Problem requirements ->
In the records below, find the line with "1 LYS A CA 1", then retype it and every following line exactly, stopping after the line with "ATOM 183 C CA". Leave the pictures out.

Data records:
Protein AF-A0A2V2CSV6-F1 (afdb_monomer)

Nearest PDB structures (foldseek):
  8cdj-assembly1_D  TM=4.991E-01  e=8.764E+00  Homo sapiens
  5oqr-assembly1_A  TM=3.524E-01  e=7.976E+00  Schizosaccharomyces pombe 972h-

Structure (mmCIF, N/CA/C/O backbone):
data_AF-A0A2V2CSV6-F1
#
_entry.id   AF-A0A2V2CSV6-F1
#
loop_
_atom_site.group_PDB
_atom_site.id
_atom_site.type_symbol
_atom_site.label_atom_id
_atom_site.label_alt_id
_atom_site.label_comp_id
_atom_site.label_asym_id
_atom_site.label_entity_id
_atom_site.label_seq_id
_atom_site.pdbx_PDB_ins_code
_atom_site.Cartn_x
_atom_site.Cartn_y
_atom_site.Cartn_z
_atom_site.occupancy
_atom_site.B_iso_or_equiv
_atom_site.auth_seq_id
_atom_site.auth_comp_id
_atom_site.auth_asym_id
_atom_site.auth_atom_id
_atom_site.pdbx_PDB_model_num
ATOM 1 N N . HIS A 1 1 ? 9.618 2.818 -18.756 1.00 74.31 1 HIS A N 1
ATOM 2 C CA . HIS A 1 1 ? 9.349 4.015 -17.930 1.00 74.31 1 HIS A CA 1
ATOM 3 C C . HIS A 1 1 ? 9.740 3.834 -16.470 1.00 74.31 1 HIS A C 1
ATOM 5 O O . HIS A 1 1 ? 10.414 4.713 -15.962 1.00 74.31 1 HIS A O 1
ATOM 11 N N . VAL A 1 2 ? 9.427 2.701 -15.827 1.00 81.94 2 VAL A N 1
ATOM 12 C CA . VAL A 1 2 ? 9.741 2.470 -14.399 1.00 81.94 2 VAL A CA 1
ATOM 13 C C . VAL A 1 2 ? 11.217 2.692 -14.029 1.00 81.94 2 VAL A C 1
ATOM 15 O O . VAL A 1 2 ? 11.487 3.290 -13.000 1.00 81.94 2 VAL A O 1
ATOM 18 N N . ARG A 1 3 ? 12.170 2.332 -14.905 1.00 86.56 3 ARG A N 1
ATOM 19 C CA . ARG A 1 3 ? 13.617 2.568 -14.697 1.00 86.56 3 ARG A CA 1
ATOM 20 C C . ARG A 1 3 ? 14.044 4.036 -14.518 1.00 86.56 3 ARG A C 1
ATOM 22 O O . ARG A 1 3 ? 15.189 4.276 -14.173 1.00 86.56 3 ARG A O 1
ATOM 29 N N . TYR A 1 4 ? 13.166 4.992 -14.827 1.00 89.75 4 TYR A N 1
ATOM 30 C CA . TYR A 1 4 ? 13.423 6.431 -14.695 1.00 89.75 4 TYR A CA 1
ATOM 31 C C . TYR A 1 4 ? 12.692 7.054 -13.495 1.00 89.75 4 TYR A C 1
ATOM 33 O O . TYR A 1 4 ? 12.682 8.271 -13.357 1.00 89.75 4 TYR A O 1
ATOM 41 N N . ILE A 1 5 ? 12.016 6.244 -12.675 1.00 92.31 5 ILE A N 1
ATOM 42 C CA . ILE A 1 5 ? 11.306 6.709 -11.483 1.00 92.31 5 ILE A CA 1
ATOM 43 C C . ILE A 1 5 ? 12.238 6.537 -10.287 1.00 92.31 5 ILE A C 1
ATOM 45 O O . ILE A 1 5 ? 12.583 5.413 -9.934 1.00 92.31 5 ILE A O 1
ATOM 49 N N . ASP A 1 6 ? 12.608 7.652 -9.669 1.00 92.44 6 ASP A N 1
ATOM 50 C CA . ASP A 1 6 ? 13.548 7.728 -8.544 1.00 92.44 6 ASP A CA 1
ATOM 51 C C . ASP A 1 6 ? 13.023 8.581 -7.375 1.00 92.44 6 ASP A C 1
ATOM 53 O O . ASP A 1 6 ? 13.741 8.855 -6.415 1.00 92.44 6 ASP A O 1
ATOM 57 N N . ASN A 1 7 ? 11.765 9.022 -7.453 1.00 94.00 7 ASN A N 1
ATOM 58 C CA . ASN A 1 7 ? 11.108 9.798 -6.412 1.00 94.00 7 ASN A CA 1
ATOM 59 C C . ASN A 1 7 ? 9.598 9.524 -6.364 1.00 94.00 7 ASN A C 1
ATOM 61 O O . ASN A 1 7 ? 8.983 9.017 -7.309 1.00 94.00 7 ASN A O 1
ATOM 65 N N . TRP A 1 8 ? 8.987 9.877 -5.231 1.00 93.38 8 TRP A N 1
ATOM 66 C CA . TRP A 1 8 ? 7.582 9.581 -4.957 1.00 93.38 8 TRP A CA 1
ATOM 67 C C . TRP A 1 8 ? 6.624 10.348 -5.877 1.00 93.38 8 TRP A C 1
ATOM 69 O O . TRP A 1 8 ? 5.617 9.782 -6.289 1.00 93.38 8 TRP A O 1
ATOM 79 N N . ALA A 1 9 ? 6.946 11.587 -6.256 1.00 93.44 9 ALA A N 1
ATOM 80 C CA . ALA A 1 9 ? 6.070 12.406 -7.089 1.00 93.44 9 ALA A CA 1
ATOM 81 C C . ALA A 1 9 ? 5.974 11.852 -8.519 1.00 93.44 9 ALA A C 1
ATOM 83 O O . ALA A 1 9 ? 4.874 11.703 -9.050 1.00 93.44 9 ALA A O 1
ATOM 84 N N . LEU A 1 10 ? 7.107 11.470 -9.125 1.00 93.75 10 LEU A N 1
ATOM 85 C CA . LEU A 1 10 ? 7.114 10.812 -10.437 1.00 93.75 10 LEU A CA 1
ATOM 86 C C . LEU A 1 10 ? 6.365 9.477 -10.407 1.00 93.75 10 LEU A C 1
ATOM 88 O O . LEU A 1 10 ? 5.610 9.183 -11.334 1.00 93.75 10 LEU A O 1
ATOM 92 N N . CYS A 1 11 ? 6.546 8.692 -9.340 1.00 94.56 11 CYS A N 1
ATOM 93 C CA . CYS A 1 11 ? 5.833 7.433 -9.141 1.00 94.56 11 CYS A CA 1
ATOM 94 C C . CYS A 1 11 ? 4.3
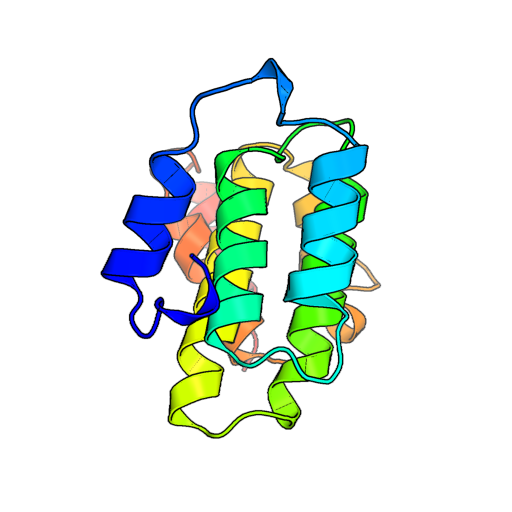12 7.640 -9.150 1.00 94.56 11 CYS A C 1
ATOM 96 O O . CYS A 1 11 ? 3.601 7.028 -9.951 1.00 94.56 11 CYS A O 1
ATOM 98 N N . ASP A 1 12 ? 3.820 8.534 -8.296 1.00 92.62 12 ASP A N 1
ATOM 99 C CA . ASP A 1 12 ? 2.390 8.725 -8.072 1.00 92.62 12 ASP A CA 1
ATOM 100 C C . ASP A 1 12 ? 1.710 9.360 -9.309 1.00 92.62 12 ASP A C 1
ATOM 102 O O . ASP A 1 12 ? 0.624 8.934 -9.723 1.00 92.62 12 ASP A O 1
ATOM 106 N N . CYS A 1 13 ? 2.378 10.309 -9.980 1.00 92.38 13 CYS A N 1
ATOM 107 C CA . CYS A 1 13 ? 1.919 10.884 -11.250 1.00 92.38 13 CYS A CA 1
ATOM 108 C C . CYS A 1 13 ? 1.841 9.833 -12.368 1.00 92.38 13 CYS A C 1
ATOM 110 O O . CYS A 1 13 ? 0.841 9.758 -13.083 1.00 92.38 13 CYS A O 1
ATOM 112 N N . TYR A 1 14 ? 2.869 8.991 -12.509 1.00 91.62 14 TYR A N 1
ATOM 113 C CA . TYR A 1 14 ? 2.876 7.916 -13.502 1.00 91.62 14 TYR A CA 1
ATOM 114 C C . TYR A 1 14 ? 1.730 6.922 -13.270 1.00 91.62 14 TYR A C 1
ATOM 116 O O . TYR A 1 14 ? 0.991 6.595 -14.202 1.00 91.62 14 TYR A O 1
ATOM 124 N N . CYS A 1 15 ? 1.546 6.470 -12.027 1.00 92.06 15 CYS A N 1
ATOM 125 C CA . CYS A 1 15 ? 0.543 5.458 -11.699 1.00 92.06 15 CYS A CA 1
ATOM 126 C C . CYS A 1 15 ? -0.891 5.969 -11.892 1.00 92.06 15 CYS A C 1
ATOM 128 O O . CYS A 1 15 ? -1.736 5.246 -12.424 1.00 92.06 15 CYS A O 1
ATOM 130 N N . SER A 1 16 ? -1.159 7.221 -11.512 1.00 86.75 16 SER A N 1
ATOM 131 C CA . SER A 1 16 ? -2.480 7.849 -11.662 1.00 86.75 16 SER A CA 1
ATOM 132 C C . SER A 1 16 ? -2.809 8.258 -13.106 1.00 86.75 16 SER A C 1
ATOM 134 O O . SER A 1 16 ? -3.983 8.339 -13.477 1.00 86.75 16 SER A O 1
ATOM 136 N N . GLY A 1 17 ? -1.793 8.483 -13.947 1.00 85.31 17 GLY A N 1
ATOM 137 C CA . GLY A 1 17 ? -1.955 8.848 -15.358 1.00 85.31 17 GLY A CA 1
ATOM 138 C C . GLY A 1 17 ? -2.435 7.709 -16.268 1.00 85.31 17 GLY A C 1
ATOM 139 O O . GLY A 1 17 ? -2.954 7.964 -17.356 1.00 85.31 17 GLY A O 1
ATOM 140 N N . LEU A 1 18 ? -2.312 6.451 -15.836 1.00 83.44 18 LEU A N 1
ATOM 141 C CA . LEU A 1 18 ? -2.746 5.278 -16.600 1.00 83.44 18 LEU A CA 1
ATOM 142 C C . LEU A 1 18 ? -4.275 5.139 -16.571 1.00 83.44 18 LEU A C 1
ATOM 144 O O . LEU A 1 18 ? -4.843 4.566 -15.651 1.00 83.44 18 LEU A O 1
ATOM 148 N N . ARG A 1 19 ? -4.962 5.667 -17.590 1.00 74.38 19 ARG A N 1
ATOM 149 C CA . ARG A 1 19 ? -6.442 5.668 -17.661 1.00 74.38 19 ARG A CA 1
ATOM 150 C C . ARG A 1 19 ? -7.043 4.661 -18.643 1.00 74.38 19 ARG A C 1
ATOM 152 O O . ARG A 1 19 ? -8.262 4.511 -18.701 1.00 74.38 19 ARG A O 1
ATOM 159 N N . GLN A 1 20 ? -6.217 3.977 -19.431 1.00 76.75 20 GLN A N 1
ATOM 160 C CA . GLN A 1 20 ? -6.697 3.062 -20.468 1.00 76.75 20 GLN A CA 1
ATOM 161 C C . GLN A 1 20 ? -7.143 1.726 -19.857 1.00 76.75 20 GLN A C 1
ATOM 163 O O . GLN A 1 20 ? -6.360 0.786 -19.732 1.00 76.75 20 GLN A O 1
ATOM 168 N N . LYS A 1 21 ? -8.432 1.645 -19.497 1.00 68.50 21 LYS A N 1
ATOM 169 C CA . LYS A 1 21 ? -9.036 0.492 -18.804 1.00 68.50 2
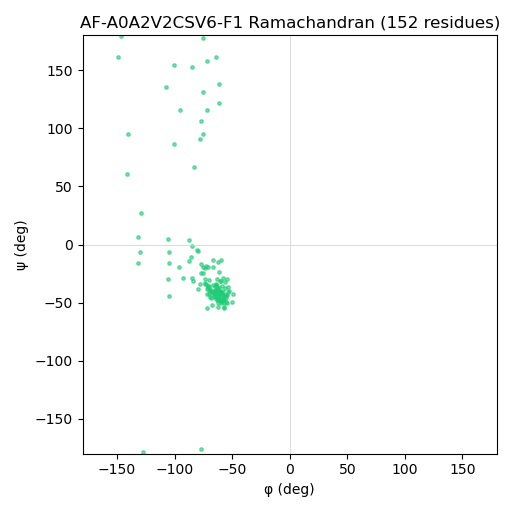1 LYS A CA 1
ATOM 170 C C . LYS A 1 21 ? -8.841 -0.853 -19.511 1.00 68.50 21 LYS A C 1
ATOM 172 O O . LYS A 1 21 ? -8.747 -1.863 -18.828 1.00 68.50 21 LYS A O 1
ATOM 177 N N . ALA A 1 22 ? -8.730 -0.879 -20.842 1.00 70.19 22 ALA A N 1
ATOM 178 C CA . ALA A 1 22 ? -8.535 -2.119 -21.606 1.00 70.19 22 ALA A CA 1
ATOM 179 C C . ALA A 1 22 ? -7.266 -2.898 -21.194 1.00 70.19 22 ALA A C 1
ATOM 181 O O . ALA A 1 22 ? -7.242 -4.127 -21.259 1.00 70.19 22 ALA A O 1
ATOM 182 N N . PHE A 1 23 ? -6.234 -2.194 -20.718 1.00 78.44 23 PHE A N 1
ATOM 183 C CA . PHE A 1 23 ? -4.997 -2.806 -20.232 1.00 78.44 23 PHE A CA 1
ATOM 184 C C . PHE A 1 23 ? -5.051 -3.181 -18.746 1.00 78.44 23 PHE A C 1
ATOM 186 O O . PHE A 1 23 ? -4.207 -3.943 -18.293 1.00 78.44 23 PHE A O 1
ATOM 193 N N . LEU A 1 24 ? -6.031 -2.697 -17.978 1.00 84.69 24 LEU A N 1
ATOM 194 C CA . LEU A 1 24 ? -6.156 -2.946 -16.537 1.00 84.69 24 LEU A CA 1
ATOM 195 C C . LEU A 1 24 ? -6.854 -4.289 -16.277 1.00 84.69 24 LEU A C 1
ATOM 197 O O . LEU A 1 24 ? -7.983 -4.353 -15.802 1.00 84.69 24 LEU A O 1
ATOM 201 N N . ASN A 1 25 ? -6.183 -5.375 -16.653 1.00 91.12 25 ASN A N 1
ATOM 202 C CA . ASN A 1 25 ? -6.707 -6.737 -16.585 1.00 91.12 25 ASN A CA 1
ATOM 203 C C . ASN A 1 25 ? -5.753 -7.684 -15.833 1.00 91.12 25 ASN A C 1
ATOM 205 O O . ASN A 1 25 ? -4.677 -7.290 -15.379 1.00 91.12 25 ASN A O 1
ATOM 209 N N . ASN A 1 26 ? -6.136 -8.960 -15.738 1.00 94.50 26 ASN A N 1
ATOM 210 C CA . ASN A 1 26 ? -5.363 -9.994 -15.047 1.00 94.50 26 ASN A CA 1
ATOM 211 C C . ASN A 1 26 ? -3.926 -10.143 -15.564 1.00 94.50 26 ASN A C 1
ATOM 213 O O . ASN A 1 26 ? -3.019 -10.373 -14.765 1.00 94.50 26 ASN A O 1
ATOM 217 N N . ALA A 1 27 ? -3.704 -10.004 -16.874 1.00 94.75 27 ALA A N 1
ATOM 218 C CA . ALA A 1 27 ? -2.366 -10.099 -17.449 1.00 94.75 27 ALA A CA 1
ATOM 219 C C . ALA A 1 27 ? -1.489 -8.930 -16.983 1.00 94.75 27 ALA A C 1
ATOM 221 O O . ALA A 1 27 ? -0.337 -9.135 -16.601 1.00 94.75 27 ALA A O 1
ATOM 222 N N . PHE A 1 28 ? -2.046 -7.719 -16.927 1.00 94.75 28 PHE A N 1
ATOM 223 C CA . PHE A 1 28 ? -1.320 -6.560 -16.415 1.00 94.75 28 PHE A CA 1
ATOM 224 C C . PHE A 1 28 ? -1.076 -6.639 -14.907 1.00 94.75 28 PHE A C 1
ATOM 226 O O . PHE A 1 28 ? 0.036 -6.363 -14.464 1.00 94.75 28 PHE A O 1
ATOM 233 N N . PHE A 1 29 ? -2.052 -7.107 -14.122 1.00 96.44 29 PHE A N 1
ATOM 234 C CA . PHE A 1 29 ? -1.839 -7.385 -12.699 1.00 96.44 29 PHE A CA 1
ATOM 235 C C . PHE A 1 29 ? -0.688 -8.380 -12.489 1.00 96.44 29 PHE A C 1
ATOM 237 O O . PHE A 1 29 ? 0.206 -8.139 -11.678 1.00 96.44 29 PHE A O 1
ATOM 244 N N . ASN A 1 30 ? -0.685 -9.491 -13.236 1.00 96.50 30 ASN A N 1
ATOM 245 C CA . ASN A 1 30 ? 0.373 -10.502 -13.161 1.00 96.50 30 ASN A CA 1
ATOM 246 C C . ASN A 1 30 ? 1.735 -9.916 -13.516 1.00 96.50 30 ASN A C 1
ATOM 248 O O . ASN A 1 30 ? 2.717 -10.204 -12.838 1.00 96.50 30 ASN A O 1
ATOM 252 N N . ARG A 1 31 ? 1.781 -9.052 -14.532 1.00 95.25 31 ARG A N 1
ATOM 253 C CA . ARG A 1 31 ? 2.996 -8.344 -14.918 1.00 95.25 31 ARG A CA 1
ATOM 254 C C . ARG A 1 31 ? 3.511 -7.442 -13.799 1.00 95.25 31 ARG A C 1
ATOM 256 O O . ARG A 1 31 ? 4.691 -7.506 -13.482 1.00 95.25 31 ARG A O 1
ATOM 263 N N . ILE A 1 32 ? 2.642 -6.649 -13.168 1.00 95.75 32 ILE A N 1
ATOM 264 C CA . ILE A 1 32 ? 3.010 -5.824 -12.007 1.00 95.75 32 ILE A CA 1
ATOM 265 C C . ILE A 1 32 ? 3.572 -6.711 -10.893 1.00 95.75 32 ILE A C 1
ATOM 267 O O . ILE A 1 32 ? 4.650 -6.444 -10.367 1.00 95.75 32 ILE A O 1
ATOM 271 N N . SER A 1 33 ? 2.854 -7.780 -10.549 1.00 96.50 33 SER A N 1
ATOM 272 C CA . SER A 1 33 ? 3.249 -8.676 -9.466 1.00 96.50 33 SER A CA 1
ATOM 273 C C . SER A 1 33 ? 4.597 -9.352 -9.744 1.00 96.50 33 SER A C 1
ATOM 275 O O . SER A 1 33 ? 5.472 -9.329 -8.884 1.00 96.50 33 SER A O 1
ATOM 277 N N . GLY A 1 34 ? 4.798 -9.892 -10.947 1.00 96.62 34 GLY A N 1
ATOM 278 C CA . GLY A 1 34 ? 6.030 -10.577 -11.334 1.00 96.62 34 GLY A CA 1
ATOM 279 C C . GLY A 1 34 ? 7.212 -9.629 -11.531 1.00 96.62 34 GLY A C 1
ATOM 280 O O . GLY A 1 34 ? 8.247 -9.800 -10.896 1.00 96.62 34 GLY A O 1
ATOM 281 N N . GLU A 1 35 ? 7.065 -8.612 -12.383 1.00 96.00 35 GLU A N 1
ATOM 282 C CA . GLU A 1 35 ? 8.185 -7.757 -12.801 1.00 96.00 35 GLU A CA 1
ATOM 283 C C . GLU A 1 35 ? 8.577 -6.718 -11.745 1.00 96.00 35 GLU A C 1
ATOM 285 O O . GLU A 1 35 ? 9.754 -6.378 -11.650 1.00 96.00 35 GLU A O 1
ATOM 290 N N . LEU A 1 36 ? 7.614 -6.189 -10.977 1.00 96.81 36 LEU A N 1
ATOM 291 C CA . LEU A 1 36 ? 7.856 -5.050 -10.081 1.00 96.81 36 LEU A CA 1
ATOM 292 C C . LEU A 1 36 ? 7.914 -5.425 -8.601 1.00 96.81 36 LEU A C 1
ATOM 294 O O . LEU A 1 36 ? 8.593 -4.740 -7.843 1.00 96.81 36 LEU A O 1
ATOM 298 N N . LEU A 1 37 ? 7.195 -6.470 -8.180 1.00 96.69 37 LEU A N 1
ATOM 299 C CA . LEU A 1 37 ? 7.105 -6.845 -6.764 1.00 96.69 37 LEU A CA 1
ATOM 300 C C . LEU A 1 37 ? 7.934 -8.087 -6.426 1.00 96.69 37 LEU A C 1
ATOM 302 O O . LEU A 1 37 ? 8.621 -8.098 -5.407 1.00 96.69 37 LEU A O 1
ATOM 306 N N . GLN A 1 38 ? 7.869 -9.126 -7.260 1.00 95.94 38 GLN A N 1
ATOM 307 C CA . GLN A 1 38 ? 8.490 -10.427 -6.983 1.00 95.94 38 GLN A CA 1
ATOM 308 C C . GLN A 1 38 ? 9.876 -10.601 -7.611 1.00 95.94 38 GLN A C 1
ATOM 310 O O . GLN A 1 38 ? 10.625 -11.462 -7.163 1.00 95.94 38 GLN A O 1
ATOM 315 N N . ASN A 1 39 ? 10.232 -9.803 -8.621 1.00 96.00 39 ASN A N 1
ATOM 316 C CA . ASN A 1 39 ? 11.558 -9.862 -9.228 1.00 96.00 39 ASN A CA 1
ATOM 317 C C . ASN A 1 39 ? 12.644 -9.531 -8.176 1.00 96.00 39 ASN A C 1
ATOM 319 O O . ASN A 1 39 ? 1
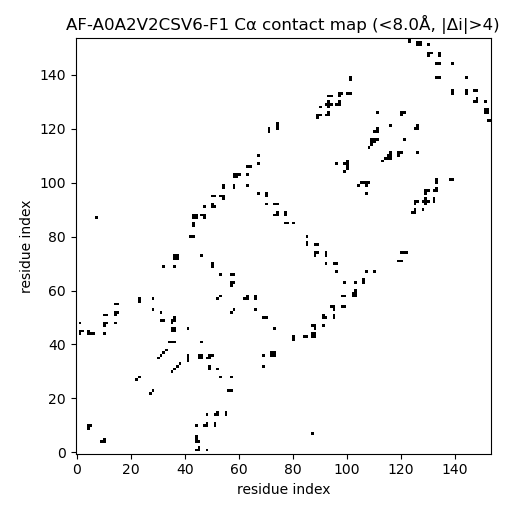2.596 -8.429 -7.614 1.00 96.00 39 ASN A O 1
ATOM 323 N N . PRO A 1 40 ? 13.618 -10.427 -7.919 1.00 94.38 40 PRO A N 1
ATOM 324 C CA . PRO A 1 40 ? 14.711 -10.180 -6.976 1.00 94.38 40 PRO A CA 1
ATOM 325 C C . PRO A 1 40 ? 15.519 -8.913 -7.284 1.00 94.38 40 PRO A C 1
ATOM 327 O O . PRO A 1 40 ? 15.924 -8.209 -6.365 1.00 94.38 40 PRO A O 1
ATOM 330 N N . ASP A 1 41 ? 15.662 -8.557 -8.563 1.00 94.50 41 ASP A N 1
ATOM 331 C CA . ASP A 1 41 ? 16.399 -7.364 -8.999 1.00 94.50 41 ASP A CA 1
ATOM 332 C C . ASP A 1 41 ? 15.580 -6.065 -8.857 1.00 94.50 41 ASP A C 1
ATOM 334 O O . ASP A 1 41 ? 16.078 -4.965 -9.113 1.00 94.50 41 ASP A O 1
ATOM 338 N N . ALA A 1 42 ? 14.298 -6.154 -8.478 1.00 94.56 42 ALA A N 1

Answer to the exercise ->
1 LYS A CA 1
ATOM 170 C C . LYS A 1 21 ? -8.841 -0.853 -19.511 1.00 68.50 21 LYS A C 1
ATOM 172 O O . LYS A 1 21 ? -8.747 -1.863 -18.828 1.00 68.50 21 LYS A O 1
ATOM 177 N N . ALA A 1 22 ? -8.730 -0.879 -20.842 1.00 70.19 22 ALA A N 1
ATOM 178 C CA . ALA A 1 22 ? -8.535 -2.119 -21.606 1.00 70.19 22 ALA A CA 1
ATOM 179 C C . ALA A 1 22 ? -7.266 -2.898 -21.194 1.00 70.19 22 ALA A C 1
ATOM 181 O O . ALA A 1 22 ? -7.242 -4.127 -21.259 1.00 70.19 22 ALA A O 1
ATOM 182 N N . PHE A 1 23 ? -6.234 -2.194 -20.718 1.00 78.44 23 PHE A N 1
ATOM 183 C CA . PHE A 1 23 ? -4.997 -2.806 -20.232 1.00 78.44 23 PHE A CA 1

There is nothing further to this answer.